These efforts have been funded by the European research projects TELEIOS, LEO, Optique, Melodies, Big Data Europe, WDAqua, Copernicus App Lab and the research excellence grant SCARE from the Greek General Secretariat for Research and Technology. All our tools are state-of-the-art and we are constantly maintaining and enchancing them with new features. So stay tuned!
GeoTriples is a tool for transforming geospatial data from their original formats (e.g., shapefiles or spatially-enabled relational databases) into RDF.
Strabon is a spatiotemporal RDF store. You can use it to store linked geospatial data that changes over time and pose queries using two popular extensions of SPARQL (GeoSPARQL and stSPARQL). Strabon has been shown experimentally to be the most efficient spatiotemporal RDF store available today.
Do you want to get the most of your relational data combining them with linked geospatial data without converting them to RDF? No problem. Ontop-spatial can create virtual geospatial RDF graphs on top of your geospatial databases.
Silk is an open source framework for integrating heterogeneous data sources. We have extended the tool to allow the discovery of spatial and temporal links among datasets. This extra functionality is now part of the default distribution.
Sextant is a web based and mobile ready platform for visualizing, exploring and interacting with linked geospatial data. The core feature of Sextant is the ability to create thematic maps by combining geospatial and temporal information that exists in a number of heterogeneous data sources.

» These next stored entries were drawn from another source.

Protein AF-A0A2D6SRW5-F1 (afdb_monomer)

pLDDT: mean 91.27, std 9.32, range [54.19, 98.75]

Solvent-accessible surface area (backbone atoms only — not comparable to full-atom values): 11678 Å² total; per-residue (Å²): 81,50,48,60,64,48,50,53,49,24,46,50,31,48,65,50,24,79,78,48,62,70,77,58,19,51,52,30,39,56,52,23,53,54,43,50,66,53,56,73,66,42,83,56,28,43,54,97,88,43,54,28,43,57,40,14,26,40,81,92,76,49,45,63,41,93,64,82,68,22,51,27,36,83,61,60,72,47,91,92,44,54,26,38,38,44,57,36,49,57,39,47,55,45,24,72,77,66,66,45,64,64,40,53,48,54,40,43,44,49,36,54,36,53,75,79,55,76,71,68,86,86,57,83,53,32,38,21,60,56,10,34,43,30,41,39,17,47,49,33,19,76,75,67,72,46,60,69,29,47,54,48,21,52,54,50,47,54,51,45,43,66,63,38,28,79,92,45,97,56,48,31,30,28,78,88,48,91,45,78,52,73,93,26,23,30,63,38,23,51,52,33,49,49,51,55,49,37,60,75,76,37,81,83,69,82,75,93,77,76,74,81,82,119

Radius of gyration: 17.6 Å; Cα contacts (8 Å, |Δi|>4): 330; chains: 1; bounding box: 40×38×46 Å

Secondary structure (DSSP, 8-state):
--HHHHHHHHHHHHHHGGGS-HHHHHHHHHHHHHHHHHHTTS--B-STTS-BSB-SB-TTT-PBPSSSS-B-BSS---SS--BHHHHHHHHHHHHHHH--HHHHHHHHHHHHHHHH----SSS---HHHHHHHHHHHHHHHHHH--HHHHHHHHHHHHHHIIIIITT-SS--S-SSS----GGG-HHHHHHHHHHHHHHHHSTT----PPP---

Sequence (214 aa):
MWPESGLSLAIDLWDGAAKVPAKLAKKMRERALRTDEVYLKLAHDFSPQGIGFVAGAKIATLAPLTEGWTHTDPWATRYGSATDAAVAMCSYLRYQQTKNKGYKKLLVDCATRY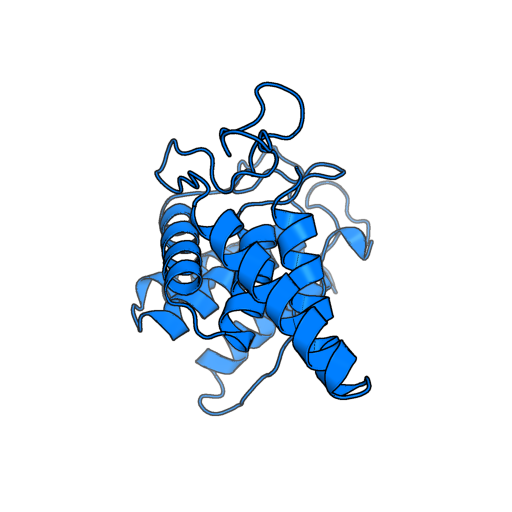LTSLPDREEGLHPGTFGLVIKLMLVAHDLTGDRKFEERADFFARKAVKLYLGDAPVPPATVKYRHYEGISGGDTLMMSLLELWARKNMPGLKTPLIVCDR

Structure (mmCIF, N/CA/C/O backbone):
data_AF-A0A2D6SRW5-F1
#
_entry.id   AF-A0A2D6SRW5-F1
#
loop_
_atom_site.group_PDB
_atom_site.id
_atom_site.type_symbol
_atom_site.label_atom_id
_atom_site.label_alt_id
_atom_site.label_comp_id
_atom_site.label_asym_id
_atom_site.label_entity_id
_atom_site.label_seq_id
_atom_site.pdbx_PDB_ins_code
_atom_site.Cartn_x
_atom_site.Cartn_y
_atom_site.Cartn_z
_atom_site.occupancy
_atom_site.B_iso_or_equiv
_atom_site.auth_seq_id
_atom_site.auth_comp_id
_atom_site.auth_asym_id
_atom_site.auth_atom_id
_atom_site.pdbx_PDB_model_num
ATOM 1 N N . MET A 1 1 ? 8.361 7.575 17.394 1.00 91.12 1 MET A N 1
ATOM 2 C CA . MET A 1 1 ? 7.324 6.566 17.095 1.00 91.12 1 MET A CA 1
ATOM 3 C C . MET A 1 1 ? 7.548 6.034 15.697 1.00 91.12 1 MET A C 1
ATOM 5 O O . MET A 1 1 ? 8.051 6.786 14.871 1.00 91.12 1 MET A O 1
ATOM 9 N N . TRP A 1 2 ? 7.153 4.785 15.465 1.00 92.75 2 TRP A N 1
ATOM 10 C CA . TRP A 1 2 ? 7.247 4.082 14.184 1.00 92.75 2 TRP A CA 1
ATOM 11 C C . TRP A 1 2 ? 5.826 3.945 13.614 1.00 92.75 2 TRP A C 1
ATOM 13 O O . TRP A 1 2 ? 5.065 3.102 14.101 1.00 92.75 2 TRP A O 1
ATOM 23 N N . PRO A 1 3 ? 5.391 4.840 12.703 1.00 94.25 3 PRO A N 1
ATOM 24 C CA . PRO A 1 3 ? 3.995 4.914 12.278 1.00 94.25 3 PRO A CA 1
ATOM 25 C C . PRO A 1 3 ? 3.486 3.644 11.608 1.00 94.25 3 PRO A C 1
ATOM 27 O O . PRO A 1 3 ? 2.371 3.217 11.896 1.00 94.25 3 PRO A O 1
ATOM 30 N N . GLU A 1 4 ? 4.309 3.024 10.764 1.00 92.25 4 GLU A N 1
ATOM 31 C CA . GLU A 1 4 ? 3.976 1.777 10.077 1.00 92.25 4 GLU A CA 1
ATOM 32 C C . GLU A 1 4 ? 3.701 0.636 11.061 1.00 92.25 4 GLU A C 1
ATOM 34 O O . GLU A 1 4 ? 2.656 -0.003 10.981 1.00 92.25 4 GLU A O 1
ATOM 39 N N . SER A 1 5 ? 4.566 0.433 12.061 1.00 92.44 5 SER A N 1
ATOM 40 C CA . SER A 1 5 ? 4.334 -0.583 13.096 1.00 92.44 5 SER A CA 1
ATOM 41 C C . SER A 1 5 ? 3.043 -0.310 13.875 1.00 92.44 5 SER A C 1
ATOM 43 O O . SER A 1 5 ? 2.306 -1.232 14.223 1.00 92.44 5 SER A O 1
ATOM 45 N N . GLY A 1 6 ? 2.737 0.968 14.124 1.00 95.31 6 GLY A N 1
ATOM 46 C CA . GLY A 1 6 ? 1.463 1.379 14.711 1.00 95.31 6 GLY A CA 1
ATOM 47 C C . GLY A 1 6 ? 0.267 1.004 13.832 1.00 95.31 6 GLY A C 1
ATOM 48 O O . GLY A 1 6 ? -0.729 0.494 14.350 1.00 95.31 6 GLY A O 1
ATOM 49 N N . LEU A 1 7 ? 0.373 1.225 12.520 1.00 95.81 7 LEU A N 1
ATOM 50 C CA . LEU A 1 7 ? -0.651 0.877 11.536 1.00 95.81 7 LEU A CA 1
ATOM 51 C C . LEU A 1 7 ? -0.853 -0.641 11.435 1.00 95.81 7 LEU A C 1
ATOM 53 O O . LEU A 1 7 ? -1.998 -1.089 11.466 1.00 95.81 7 LEU A O 1
ATOM 57 N N . SER A 1 8 ? 0.227 -1.429 11.398 1.00 95.31 8 SER A N 1
ATOM 58 C CA . SER A 1 8 ? 0.151 -2.897 11.429 1.00 95.31 8 SER A CA 1
ATOM 59 C C . SER A 1 8 ? -0.587 -3.380 12.676 1.00 95.31 8 SER A C 1
ATOM 61 O O . SER A 1 8 ? -1.545 -4.143 12.575 1.00 95.31 8 SER A O 1
ATOM 63 N N . LEU A 1 9 ? -0.237 -2.848 13.853 1.00 96.88 9 LEU A N 1
ATOM 64 C CA . LEU A 1 9 ? -0.950 -3.170 15.088 1.00 96.88 9 LEU A CA 1
ATOM 65 C C . LEU A 1 9 ? -2.439 -2.793 15.009 1.00 96.88 9 LEU A C 1
ATOM 67 O O . LEU A 1 9 ? -3.284 -3.522 15.519 1.00 96.88 9 LEU A O 1
ATOM 71 N N . ALA A 1 10 ? -2.793 -1.664 14.388 1.00 97.94 10 ALA A N 1
ATOM 72 C CA . ALA A 1 10 ? -4.192 -1.267 14.225 1.00 97.94 10 ALA A CA 1
ATOM 73 C C . ALA A 1 10 ? -4.982 -2.256 13.350 1.00 97.94 10 ALA A C 1
ATOM 75 O O . ALA A 1 10 ? -6.139 -2.546 13.665 1.00 97.94 10 ALA A O 1
ATOM 76 N N . ILE A 1 11 ? -4.355 -2.794 12.300 1.00 96.94 11 ILE A N 1
ATOM 77 C CA . ILE A 1 11 ? -4.931 -3.839 11.441 1.00 96.94 11 ILE A CA 1
ATOM 78 C C . ILE A 1 11 ? -5.192 -5.104 12.262 1.00 96.94 11 ILE A C 1
ATOM 80 O O . ILE A 1 11 ? -6.323 -5.595 12.278 1.00 96.94 11 ILE A O 1
ATOM 84 N N . ASP A 1 12 ? -4.193 -5.569 13.014 1.00 97.25 12 ASP A N 1
ATOM 85 C CA . ASP A 1 12 ? -4.292 -6.792 13.818 1.00 97.25 12 ASP A CA 1
ATOM 86 C C . ASP A 1 12 ? -5.320 -6.658 14.949 1.00 97.25 12 ASP A C 1
ATOM 88 O O . ASP A 1 12 ? -6.111 -7.570 15.204 1.00 97.25 12 ASP A O 1
ATOM 92 N N . LEU A 1 13 ? -5.365 -5.497 15.613 1.00 98.38 13 LEU A N 1
ATOM 93 C CA . LEU A 1 13 ? -6.373 -5.194 16.631 1.00 98.38 13 LEU A CA 1
ATOM 94 C C . LEU A 1 13 ? -7.788 -5.224 16.050 1.00 98.38 13 LEU A C 1
ATOM 96 O O . LEU A 1 13 ? -8.722 -5.656 16.727 1.00 98.38 13 LEU A O 1
ATOM 100 N N . TRP A 1 14 ? -7.969 -4.751 14.819 1.00 97.94 14 TRP A N 1
ATOM 101 C CA . TRP A 1 14 ? -9.278 -4.709 14.182 1.00 97.94 14 TRP A CA 1
ATOM 102 C C . TRP A 1 14 ? -9.799 -6.106 13.845 1.00 97.94 14 TRP A C 1
ATOM 104 O O . TRP A 1 14 ? -10.930 -6.436 14.215 1.00 97.94 14 TRP A O 1
ATOM 114 N N . ASP A 1 15 ? -8.968 -6.939 13.218 1.00 95.75 15 ASP A N 1
ATOM 115 C CA . ASP A 1 15 ? -9.336 -8.311 12.850 1.00 95.75 15 ASP A CA 1
ATOM 116 C C . ASP A 1 15 ? -9.444 -9.213 14.088 1.00 95.75 15 ASP A C 1
ATOM 118 O O . ASP A 1 15 ? -10.379 -10.008 14.227 1.00 95.75 15 ASP A O 1
ATOM 122 N N . GLY A 1 16 ? -8.529 -9.047 15.045 1.00 97.94 16 GLY A N 1
ATOM 123 C CA . GLY A 1 16 ? -8.528 -9.773 16.313 1.00 97.94 16 GLY A CA 1
ATOM 124 C C . GLY A 1 16 ? -9.725 -9.446 17.208 1.00 97.94 16 GLY A C 1
ATOM 125 O O . GLY A 1 16 ? -10.164 -10.305 17.973 1.00 97.94 16 GLY A O 1
ATOM 126 N N . ALA A 1 17 ? -10.315 -8.250 17.093 1.00 98.25 17 ALA A N 1
ATOM 127 C CA . ALA A 1 17 ? -11.456 -7.839 17.915 1.00 98.25 17 ALA A CA 1
ATOM 128 C C . ALA A 1 17 ? -12.679 -8.760 17.763 1.00 98.25 17 ALA A C 1
ATOM 130 O O . ALA A 1 17 ? -13.478 -8.866 18.690 1.00 98.25 17 ALA A O 1
ATOM 131 N N . ALA A 1 18 ? -12.846 -9.440 16.625 1.00 97.06 18 ALA A N 1
ATOM 132 C CA . ALA A 1 18 ? -13.939 -10.396 16.431 1.00 97.06 18 ALA A CA 1
ATOM 133 C C . ALA A 1 18 ? -13.765 -11.701 17.234 1.00 97.06 18 ALA A C 1
ATOM 135 O O . ALA A 1 18 ? -14.719 -12.461 17.375 1.00 97.06 18 ALA A O 1
ATOM 136 N N . LYS A 1 19 ? -12.564 -11.962 17.762 1.00 98.00 19 LYS A N 1
ATOM 137 C CA . LYS A 1 19 ? -12.184 -13.224 18.416 1.00 98.00 19 LYS A CA 1
ATOM 138 C C . LYS A 1 19 ? -12.136 -13.130 19.946 1.00 98.00 19 LYS A C 1
ATOM 140 O O . LYS A 1 19 ? -11.687 -14.065 20.600 1.00 98.00 19 LYS A O 1
ATOM 145 N N . VAL A 1 20 ? -12.558 -12.006 20.528 1.00 97.94 20 VAL A N 1
ATOM 146 C CA . VAL A 1 20 ? -12.459 -11.733 21.972 1.00 97.94 20 VAL A CA 1
ATOM 147 C C . VAL A 1 20 ? -13.785 -11.213 22.547 1.00 97.94 20 VAL A C 1
ATOM 149 O O . VAL A 1 20 ? -14.637 -10.741 21.790 1.00 97.94 20 VAL A O 1
ATOM 152 N N . PRO A 1 21 ? -13.982 -11.232 23.882 1.00 98.62 21 PRO A N 1
ATOM 153 C CA . PRO A 1 21 ? -15.201 -10.714 24.501 1.00 98.62 21 PRO A CA 1
ATOM 154 C C . PRO A 1 21 ? -15.501 -9.253 24.136 1.00 98.62 21 PRO A C 1
ATOM 156 O O . PRO A 1 21 ? -14.593 -8.424 24.031 1.00 98.62 21 PRO A O 1
ATOM 159 N N . ALA A 1 22 ? -16.789 -8.909 24.035 1.00 98.38 22 ALA A N 1
ATOM 160 C CA . ALA A 1 22 ? -17.266 -7.629 23.495 1.00 98.38 22 ALA A CA 1
ATOM 161 C C . ALA A 1 22 ? -16.623 -6.382 24.136 1.00 98.38 22 ALA A C 1
ATOM 163 O O . ALA A 1 22 ? -16.277 -5.425 23.440 1.00 98.38 22 ALA A O 1
ATOM 164 N N . LYS A 1 23 ? -16.407 -6.396 25.459 1.00 98.38 23 LYS A N 1
ATOM 165 C CA . LYS A 1 23 ? -15.758 -5.288 26.180 1.00 98.38 23 LYS A CA 1
ATOM 166 C C . LYS A 1 23 ? -14.312 -5.064 25.725 1.00 98.38 23 LYS A C 1
ATOM 168 O O . LYS A 1 23 ? -13.884 -3.917 25.619 1.00 98.38 23 LYS A O 1
ATOM 173 N N . LEU A 1 24 ? -13.564 -6.137 25.462 1.00 98.50 24 LEU A N 1
ATOM 174 C CA . LEU A 1 24 ? -12.190 -6.054 24.965 1.00 98.50 24 LEU A CA 1
ATOM 175 C C . LEU A 1 24 ? -12.173 -5.693 23.477 1.00 98.50 24 LEU A C 1
ATOM 177 O O . LEU A 1 24 ? -11.438 -4.789 23.087 1.00 98.50 24 LEU A O 1
ATOM 181 N N . ALA A 1 25 ? -13.053 -6.305 22.682 1.00 98.62 25 ALA A N 1
ATOM 182 C CA . ALA A 1 25 ? -13.222 -6.003 21.262 1.00 98.62 25 ALA A CA 1
ATOM 183 C C . ALA A 1 25 ? -13.449 -4.502 21.015 1.00 98.62 25 ALA A C 1
ATOM 185 O O . ALA A 1 25 ? -12.824 -3.906 20.137 1.00 98.62 25 ALA A O 1
ATOM 186 N N . LYS A 1 26 ? -14.306 -3.869 21.830 1.00 98.56 26 LYS A N 1
ATOM 187 C CA . LYS A 1 26 ? -14.555 -2.422 21.778 1.00 98.56 26 LYS A CA 1
ATOM 188 C C . LYS A 1 26 ? -13.266 -1.619 21.994 1.00 98.56 26 LYS A C 1
ATOM 190 O O . LYS A 1 26 ? -12.934 -0.779 21.164 1.00 98.56 26 LYS A O 1
ATOM 195 N N . LYS A 1 27 ? -12.497 -1.934 23.043 1.00 98.62 27 LYS A N 1
ATOM 196 C CA . LYS A 1 27 ? -11.221 -1.258 23.345 1.00 98.62 27 LYS A CA 1
ATOM 197 C C . LYS A 1 27 ? -10.178 -1.431 22.238 1.00 98.62 27 LYS A C 1
ATOM 199 O O . LYS A 1 27 ? -9.447 -0.488 21.943 1.00 98.62 27 LYS A O 1
ATOM 204 N N . MET A 1 28 ? -10.104 -2.616 21.627 1.00 98.75 28 MET A N 1
ATOM 205 C CA . MET A 1 28 ? -9.190 -2.893 20.511 1.00 98.75 28 MET A CA 1
ATOM 206 C C . MET A 1 28 ? -9.523 -2.016 19.300 1.00 98.75 28 MET A C 1
ATOM 208 O O . MET A 1 28 ? -8.637 -1.346 18.772 1.00 98.75 28 MET A O 1
ATOM 212 N N . ARG A 1 29 ? -10.807 -1.930 18.922 1.00 98.56 29 ARG A N 1
ATOM 213 C CA . ARG A 1 29 ? -11.261 -1.061 17.822 1.00 98.56 29 ARG A CA 1
ATOM 214 C C . ARG A 1 29 ? -11.035 0.420 18.118 1.00 98.56 29 ARG A C 1
ATOM 216 O O . ARG A 1 29 ? -10.524 1.132 17.263 1.00 98.56 29 ARG A O 1
ATOM 223 N N . GLU A 1 30 ? -11.335 0.880 19.332 1.00 98.50 30 GLU A N 1
ATOM 224 C CA . GLU A 1 30 ? -11.062 2.263 19.763 1.00 98.50 30 GLU A CA 1
ATOM 225 C C . GLU A 1 30 ? -9.566 2.601 19.742 1.00 98.50 30 GLU A C 1
ATOM 227 O O . GLU A 1 30 ? -9.176 3.732 19.451 1.00 98.50 30 GLU A O 1
ATOM 232 N N . ARG A 1 31 ? -8.691 1.642 20.071 1.00 98.25 31 ARG A N 1
ATOM 233 C CA . ARG A 1 31 ? -7.243 1.842 19.956 1.00 98.25 31 ARG A CA 1
ATOM 234 C C . ARG A 1 31 ? -6.805 1.920 18.494 1.00 98.25 31 ARG A C 1
ATOM 236 O O . ARG A 1 31 ? -6.039 2.823 18.180 1.00 98.25 31 ARG A O 1
ATOM 243 N N . ALA A 1 32 ? -7.302 1.033 17.633 1.00 98.44 32 ALA A N 1
ATOM 244 C CA . ALA A 1 32 ? -7.007 1.054 16.201 1.00 98.44 32 ALA A CA 1
ATOM 245 C C . ALA A 1 32 ? -7.436 2.383 15.549 1.00 98.44 32 ALA A C 1
ATOM 247 O O . ALA A 1 32 ? -6.639 3.008 14.862 1.00 98.44 32 ALA A O 1
ATOM 248 N N . LEU A 1 33 ? -8.642 2.877 15.848 1.00 98.44 33 LEU A N 1
ATOM 249 C CA . LEU A 1 33 ? -9.133 4.158 15.318 1.00 98.44 33 LEU A CA 1
ATOM 250 C C . LEU A 1 33 ? -8.283 5.356 15.768 1.00 98.44 33 LEU A C 1
ATOM 252 O O . LEU A 1 33 ? -7.998 6.241 14.967 1.00 98.44 33 LEU A O 1
ATOM 256 N N . ARG A 1 34 ? -7.805 5.367 17.019 1.00 97.69 34 ARG A N 1
ATOM 257 C CA . ARG A 1 34 ? -6.875 6.408 17.495 1.00 97.69 34 ARG A CA 1
ATOM 258 C C . ARG A 1 34 ? -5.527 6.375 16.778 1.00 97.69 34 ARG A C 1
ATOM 260 O O . ARG A 1 34 ? -4.905 7.420 16.615 1.00 97.69 34 ARG A O 1
ATOM 267 N N . THR A 1 35 ? -5.062 5.199 16.356 1.00 97.75 35 THR A N 1
ATOM 268 C CA . THR A 1 35 ? -3.883 5.115 15.485 1.00 97.75 35 THR A CA 1
ATOM 269 C C . THR A 1 35 ? -4.161 5.797 14.150 1.00 97.75 35 THR A C 1
ATOM 271 O O . THR A 1 35 ? -3.326 6.583 13.709 1.00 97.75 35 THR A O 1
ATOM 274 N N . ASP A 1 36 ? -5.328 5.560 13.542 1.00 98.06 36 ASP A N 1
ATOM 275 C CA . ASP A 1 36 ? -5.694 6.170 12.257 1.00 98.06 36 ASP A CA 1
ATOM 276 C C . ASP A 1 36 ? -5.686 7.707 12.338 1.00 98.06 36 ASP A C 1
ATOM 278 O O . ASP A 1 36 ? -5.144 8.376 11.459 1.00 98.06 36 ASP A O 1
ATOM 282 N N . GLU A 1 37 ? -6.231 8.271 13.423 1.00 96.75 37 GLU A N 1
ATOM 283 C CA . GLU A 1 37 ? -6.263 9.720 13.674 1.00 96.75 37 GLU A CA 1
ATOM 284 C C . GLU A 1 37 ? -4.875 10.364 13.731 1.00 96.75 37 GLU A C 1
ATOM 286 O O . GLU A 1 37 ? -4.728 11.533 13.376 1.00 96.75 37 GLU A O 1
ATOM 291 N N . VAL A 1 38 ? -3.869 9.631 14.212 1.00 96.81 38 VAL A N 1
ATOM 292 C CA . VAL A 1 38 ? -2.482 10.105 14.288 1.00 96.81 38 VAL A CA 1
ATOM 293 C C . VAL A 1 38 ? -1.766 9.864 12.965 1.00 96.81 38 VAL A C 1
ATOM 295 O O . VAL A 1 38 ? -1.130 10.777 12.446 1.00 96.81 38 VAL A O 1
ATOM 298 N N . TYR A 1 39 ? -1.888 8.658 12.409 1.00 97.94 39 TYR A N 1
ATOM 299 C CA . TYR A 1 39 ? -1.201 8.255 11.185 1.00 97.94 39 TYR A CA 1
ATOM 300 C C . TYR A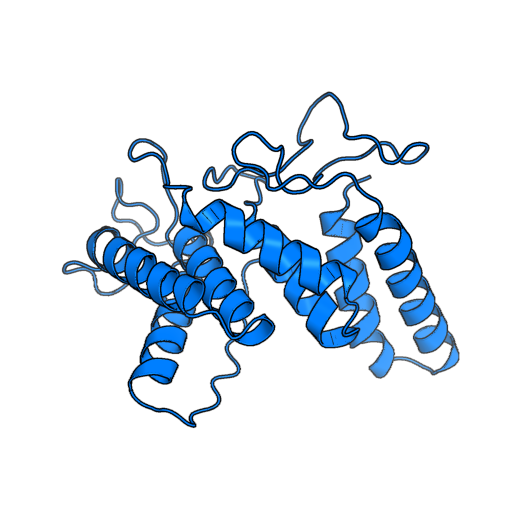 1 39 ? -1.572 9.173 10.018 1.00 97.94 39 TYR A C 1
ATOM 302 O O . TYR A 1 39 ? -0.699 9.717 9.356 1.00 97.94 39 TYR A O 1
ATOM 310 N N . LEU A 1 40 ? -2.865 9.449 9.830 1.00 97.81 40 LEU A N 1
ATOM 311 C CA . LEU A 1 40 ? -3.351 10.292 8.732 1.00 97.81 40 LEU A CA 1
ATOM 312 C C . LEU A 1 40 ? -3.010 11.787 8.881 1.00 97.81 40 LEU A C 1
ATOM 314 O O . LEU A 1 40 ? -3.255 12.550 7.950 1.00 97.81 40 LEU A O 1
ATOM 318 N N . LYS A 1 41 ? -2.467 12.220 10.028 1.00 97.31 41 LYS A N 1
ATOM 319 C CA . LYS A 1 41 ? -1.969 13.593 10.244 1.00 97.31 41 LYS A CA 1
ATOM 320 C C . LYS A 1 41 ? -0.482 13.746 9.938 1.00 97.31 41 LYS A C 1
ATOM 322 O O . LYS A 1 41 ? 0.013 14.871 9.940 1.00 97.31 41 LYS A O 1
ATOM 327 N N . LEU A 1 42 ? 0.238 12.646 9.727 1.00 97.38 42 LEU A N 1
ATOM 328 C CA . LEU A 1 42 ? 1.647 12.704 9.365 1.00 97.38 42 LEU A CA 1
ATOM 329 C C . LEU A 1 42 ? 1.802 13.378 8.001 1.00 97.38 42 LEU A C 1
ATOM 331 O O . LEU A 1 42 ? 1.000 13.171 7.089 1.00 97.38 42 LEU A O 1
ATOM 335 N N . ALA A 1 43 ? 2.859 14.174 7.867 1.00 95.81 43 ALA A N 1
ATOM 336 C CA . ALA A 1 43 ? 3.183 14.896 6.643 1.00 95.81 43 ALA A CA 1
ATOM 337 C C . ALA A 1 43 ? 3.818 13.962 5.596 1.00 95.81 43 ALA A C 1
ATOM 339 O O . ALA A 1 43 ? 4.982 14.117 5.238 1.00 95.81 43 ALA A O 1
ATOM 340 N N . HIS A 1 44 ? 3.063 12.956 5.148 1.00 97.25 44 HIS A N 1
ATOM 341 C CA . HIS A 1 44 ? 3.425 12.133 3.995 1.00 97.25 44 HIS A CA 1
ATOM 342 C C . HIS A 1 44 ? 3.485 13.010 2.736 1.00 97.25 44 HIS A C 1
ATOM 344 O O . HIS A 1 44 ? 2.607 13.851 2.535 1.00 97.25 44 HIS A O 1
ATOM 350 N N . ASP A 1 45 ? 4.481 12.800 1.876 1.00 96.75 45 ASP A N 1
ATOM 351 C CA . ASP A 1 45 ? 4.658 13.590 0.655 1.00 96.75 45 ASP A CA 1
ATOM 352 C C . ASP A 1 45 ? 5.092 12.714 -0.523 1.00 96.75 45 ASP A C 1
ATOM 354 O O . ASP A 1 45 ? 6.236 12.277 -0.614 1.00 96.75 45 ASP A O 1
ATOM 358 N N . PHE A 1 46 ? 4.172 12.494 -1.458 1.00 96.75 46 PHE A N 1
ATOM 359 C CA . PHE A 1 46 ? 4.404 11.705 -2.670 1.00 96.75 46 PHE A CA 1
ATOM 360 C C . PHE A 1 46 ? 4.679 12.565 -3.906 1.00 96.75 46 PHE A C 1
ATOM 362 O O . PHE A 1 46 ? 4.588 12.072 -5.032 1.00 96.75 46 PHE A O 1
ATOM 369 N N . SER A 1 47 ? 5.002 13.850 -3.728 1.00 93.69 47 SER A N 1
ATOM 370 C CA . SER A 1 47 ? 5.515 14.671 -4.824 1.00 93.69 47 SER A CA 1
ATOM 371 C C . SER A 1 47 ? 6.799 14.052 -5.412 1.00 93.69 47 SER A C 1
ATOM 373 O O . SER A 1 47 ? 7.446 13.226 -4.762 1.00 93.69 47 SER A O 1
ATOM 375 N N . PRO A 1 48 ? 7.209 14.415 -6.642 1.00 87.38 48 PRO A N 1
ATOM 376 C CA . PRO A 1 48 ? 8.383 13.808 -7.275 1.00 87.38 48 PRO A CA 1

JedAI constitutes an open source, high scalability toolkit that offers out-of-the-box solutions for any data integration task, e.g., Record Linkage, Entity Resolution and Link Discovery. At its core lies a set of domain-independent, state-of-the-art techniques that apply to both RDF and relational data. These techniques rely on an approximate, schema-agnostic functionality based on (meta-)blocking for high scalability.
We would like to give to ordinary citizens, software developers and legal professionals the ability to have at their fingertips advanced ways of searching and understanding legislation. We showcase this by harvesting Greek legislation from the National Printing Office, making it available as linked data and interlinking with other open Greek data sets.
The change detection application is realized by two workflows. The change detection workflow uses satellite images to detect areas with changes in land cover or land use. The event detection workflow works in the opposite direction: it is triggered by news and social media information about important events.
The CORINE Land Cover dataset of year 2012 is provided by the European Environment Agency. The CORINE Land Cover project was initiated in 1985. Updates have been produced in 2000, 2006, and 2012. The dataset consists of an inventory of land cover for all the countries of Europe in 44 classes.
The Global Administrative Areas dataset contains information about the administrative boundaries of all areas in the world.
The Urban Atlas dataset is providing pan-European comparable land use and land cover data for Functional Urban Areas, such as road network, services, utilities etc. It is a joint initiative of the European Commission Directorate-General for Regional and Urban Policy and the Directorate-General for Enterprise and Industry with the support of the European Space Agency and the European Environment Agency.
OpenStreetMap is a gazetteer that contains information about a wide variety of points of interest.
The EU-Hydro dataset is a photo-interpreted river network for the EEA39 countries derived from satellite imagery supplemented with ancillary data sources.
This dataset is provided by the Atmosphere Copernicus Service. We acquired it through the RAMANI OPeNDAP interface and have converted it into RDF. The dataset provides information for air quality, specifically observations for Nitrogen Dioxide (NO2), Ozone (O3) and UV emissions.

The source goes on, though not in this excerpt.